- **Description of the task**
Although the data below holds other lines too, output only those from the line with "ATOM 63 C CA" up to and including the line with "ATOM 71 C CA", exactly as they appear.

- **Exercise material**
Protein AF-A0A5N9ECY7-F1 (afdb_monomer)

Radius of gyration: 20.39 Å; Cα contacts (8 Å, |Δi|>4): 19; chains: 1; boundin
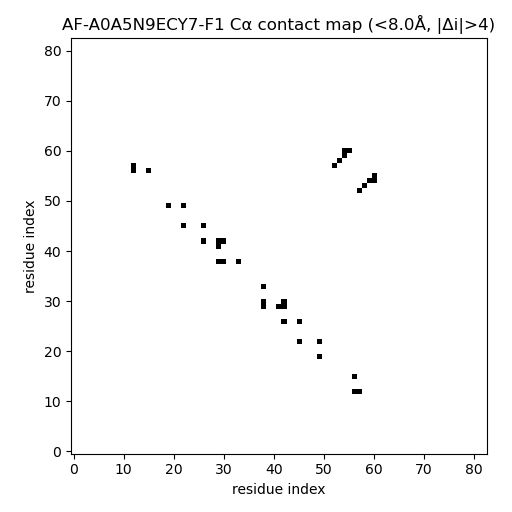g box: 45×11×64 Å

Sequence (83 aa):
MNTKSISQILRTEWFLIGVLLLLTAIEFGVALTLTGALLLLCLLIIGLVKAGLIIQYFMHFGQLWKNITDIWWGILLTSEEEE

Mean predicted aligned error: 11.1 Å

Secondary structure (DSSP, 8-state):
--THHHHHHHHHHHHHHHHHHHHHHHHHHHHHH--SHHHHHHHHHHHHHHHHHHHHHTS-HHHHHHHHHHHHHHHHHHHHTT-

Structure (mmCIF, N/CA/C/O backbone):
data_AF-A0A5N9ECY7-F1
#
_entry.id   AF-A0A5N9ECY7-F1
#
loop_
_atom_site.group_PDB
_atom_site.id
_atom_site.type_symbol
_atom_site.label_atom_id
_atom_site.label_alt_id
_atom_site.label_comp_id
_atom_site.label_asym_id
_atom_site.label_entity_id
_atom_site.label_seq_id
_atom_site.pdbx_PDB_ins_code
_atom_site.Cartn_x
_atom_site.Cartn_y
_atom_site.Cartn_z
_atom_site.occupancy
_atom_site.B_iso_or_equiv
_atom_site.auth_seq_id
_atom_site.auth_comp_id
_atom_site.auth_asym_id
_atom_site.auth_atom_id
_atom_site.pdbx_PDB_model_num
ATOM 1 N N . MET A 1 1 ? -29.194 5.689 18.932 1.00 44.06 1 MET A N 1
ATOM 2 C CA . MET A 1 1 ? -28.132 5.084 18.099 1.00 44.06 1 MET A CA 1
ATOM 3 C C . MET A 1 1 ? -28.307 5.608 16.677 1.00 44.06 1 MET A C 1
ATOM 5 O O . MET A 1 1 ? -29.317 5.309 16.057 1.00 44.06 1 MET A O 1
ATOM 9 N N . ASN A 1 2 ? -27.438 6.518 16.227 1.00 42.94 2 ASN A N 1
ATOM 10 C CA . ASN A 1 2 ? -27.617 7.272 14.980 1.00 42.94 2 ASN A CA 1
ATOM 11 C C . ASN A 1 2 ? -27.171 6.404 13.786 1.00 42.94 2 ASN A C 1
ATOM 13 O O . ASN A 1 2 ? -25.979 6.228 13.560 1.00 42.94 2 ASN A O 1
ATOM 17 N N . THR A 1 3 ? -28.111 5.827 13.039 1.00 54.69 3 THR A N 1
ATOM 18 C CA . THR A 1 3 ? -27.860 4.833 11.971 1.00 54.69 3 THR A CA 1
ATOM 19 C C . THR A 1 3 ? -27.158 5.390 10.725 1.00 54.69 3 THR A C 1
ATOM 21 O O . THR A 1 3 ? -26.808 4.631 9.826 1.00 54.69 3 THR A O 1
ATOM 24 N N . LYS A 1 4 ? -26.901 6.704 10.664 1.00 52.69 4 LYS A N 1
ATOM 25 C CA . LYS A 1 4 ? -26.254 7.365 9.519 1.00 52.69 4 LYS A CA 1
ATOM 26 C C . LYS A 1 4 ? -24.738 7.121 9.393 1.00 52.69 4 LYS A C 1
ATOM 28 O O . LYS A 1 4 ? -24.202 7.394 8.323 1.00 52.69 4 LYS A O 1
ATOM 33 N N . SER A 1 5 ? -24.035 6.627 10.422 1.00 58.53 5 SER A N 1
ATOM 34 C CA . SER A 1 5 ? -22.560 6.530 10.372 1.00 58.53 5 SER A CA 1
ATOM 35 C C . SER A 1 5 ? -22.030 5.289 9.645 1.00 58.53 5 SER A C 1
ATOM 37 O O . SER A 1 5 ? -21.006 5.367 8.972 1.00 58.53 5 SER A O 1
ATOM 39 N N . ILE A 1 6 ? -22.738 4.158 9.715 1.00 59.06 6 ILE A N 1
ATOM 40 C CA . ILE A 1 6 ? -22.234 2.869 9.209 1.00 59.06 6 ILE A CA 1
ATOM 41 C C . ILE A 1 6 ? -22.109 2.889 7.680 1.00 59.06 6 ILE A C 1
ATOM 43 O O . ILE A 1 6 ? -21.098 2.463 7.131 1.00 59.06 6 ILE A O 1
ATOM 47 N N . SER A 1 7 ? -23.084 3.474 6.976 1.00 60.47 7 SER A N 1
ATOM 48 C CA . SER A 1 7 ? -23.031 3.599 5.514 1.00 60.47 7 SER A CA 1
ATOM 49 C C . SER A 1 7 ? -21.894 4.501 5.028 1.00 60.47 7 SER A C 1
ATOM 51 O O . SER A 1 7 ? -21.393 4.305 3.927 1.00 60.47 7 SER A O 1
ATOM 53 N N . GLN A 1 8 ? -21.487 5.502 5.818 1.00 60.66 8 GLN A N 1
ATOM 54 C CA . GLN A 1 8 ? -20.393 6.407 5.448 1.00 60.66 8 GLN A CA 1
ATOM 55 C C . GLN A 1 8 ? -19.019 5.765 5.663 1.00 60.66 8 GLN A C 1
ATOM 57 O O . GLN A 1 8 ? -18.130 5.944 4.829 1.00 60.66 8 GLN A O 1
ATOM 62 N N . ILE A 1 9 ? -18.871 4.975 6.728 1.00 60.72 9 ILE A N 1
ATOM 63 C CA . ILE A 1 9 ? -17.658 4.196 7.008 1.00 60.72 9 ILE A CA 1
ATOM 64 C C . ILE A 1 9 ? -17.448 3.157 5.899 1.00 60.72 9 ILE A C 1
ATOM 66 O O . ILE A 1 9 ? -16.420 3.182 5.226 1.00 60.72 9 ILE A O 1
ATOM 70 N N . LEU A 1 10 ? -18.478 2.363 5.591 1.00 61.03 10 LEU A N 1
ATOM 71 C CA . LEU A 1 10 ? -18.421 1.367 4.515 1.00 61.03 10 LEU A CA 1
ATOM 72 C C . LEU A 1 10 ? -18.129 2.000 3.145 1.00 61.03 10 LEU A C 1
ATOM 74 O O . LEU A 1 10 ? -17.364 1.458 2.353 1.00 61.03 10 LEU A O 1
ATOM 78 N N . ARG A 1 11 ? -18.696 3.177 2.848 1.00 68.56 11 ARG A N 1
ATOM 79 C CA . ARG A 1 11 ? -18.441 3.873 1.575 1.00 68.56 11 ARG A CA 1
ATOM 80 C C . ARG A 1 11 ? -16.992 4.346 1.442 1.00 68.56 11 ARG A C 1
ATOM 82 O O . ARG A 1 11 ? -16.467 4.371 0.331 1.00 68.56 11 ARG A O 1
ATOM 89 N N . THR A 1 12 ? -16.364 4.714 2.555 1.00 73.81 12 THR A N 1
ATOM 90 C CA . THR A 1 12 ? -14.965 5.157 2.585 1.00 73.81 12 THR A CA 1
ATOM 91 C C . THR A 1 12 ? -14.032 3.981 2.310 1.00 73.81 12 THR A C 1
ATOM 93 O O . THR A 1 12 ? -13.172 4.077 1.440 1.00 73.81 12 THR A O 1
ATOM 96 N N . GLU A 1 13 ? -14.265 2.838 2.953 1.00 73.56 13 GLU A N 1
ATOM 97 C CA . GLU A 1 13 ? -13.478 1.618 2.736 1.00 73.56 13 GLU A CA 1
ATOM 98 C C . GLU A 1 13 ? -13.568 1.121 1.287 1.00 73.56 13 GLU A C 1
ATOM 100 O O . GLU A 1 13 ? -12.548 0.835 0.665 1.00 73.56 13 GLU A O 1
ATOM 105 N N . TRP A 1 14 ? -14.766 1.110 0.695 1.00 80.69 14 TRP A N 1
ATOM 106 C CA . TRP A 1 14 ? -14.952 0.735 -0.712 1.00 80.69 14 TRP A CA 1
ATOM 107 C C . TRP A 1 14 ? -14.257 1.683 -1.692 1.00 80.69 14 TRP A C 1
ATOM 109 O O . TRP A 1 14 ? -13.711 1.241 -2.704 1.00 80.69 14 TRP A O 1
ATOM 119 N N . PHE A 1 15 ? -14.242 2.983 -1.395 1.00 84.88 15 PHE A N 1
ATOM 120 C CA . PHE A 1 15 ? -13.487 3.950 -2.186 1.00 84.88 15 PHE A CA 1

- **Answer to the problem**
ATOM 63 C CA . ILE A 1 9 ? -17.658 4.196 7.008 1.00 60.72 9 ILE A CA 1
ATOM 64 C C . ILE A 1 9 ? -17.448 3.157 5.899 1.00 60.72 9 ILE A C 1
ATOM 66 O O . ILE A 1 9 ? -16.420 3.182 5.226 1.00 60.72 9 ILE A O 1
ATOM 70 N N . LEU A 1 10 ? -18.478 2.363 5.591 1.00 61.03 10 LEU A N 1
ATOM 71 C CA . LEU A 1 10 ? -18.421 1.367 4.515 1.00 61.03 10 LEU A CA 1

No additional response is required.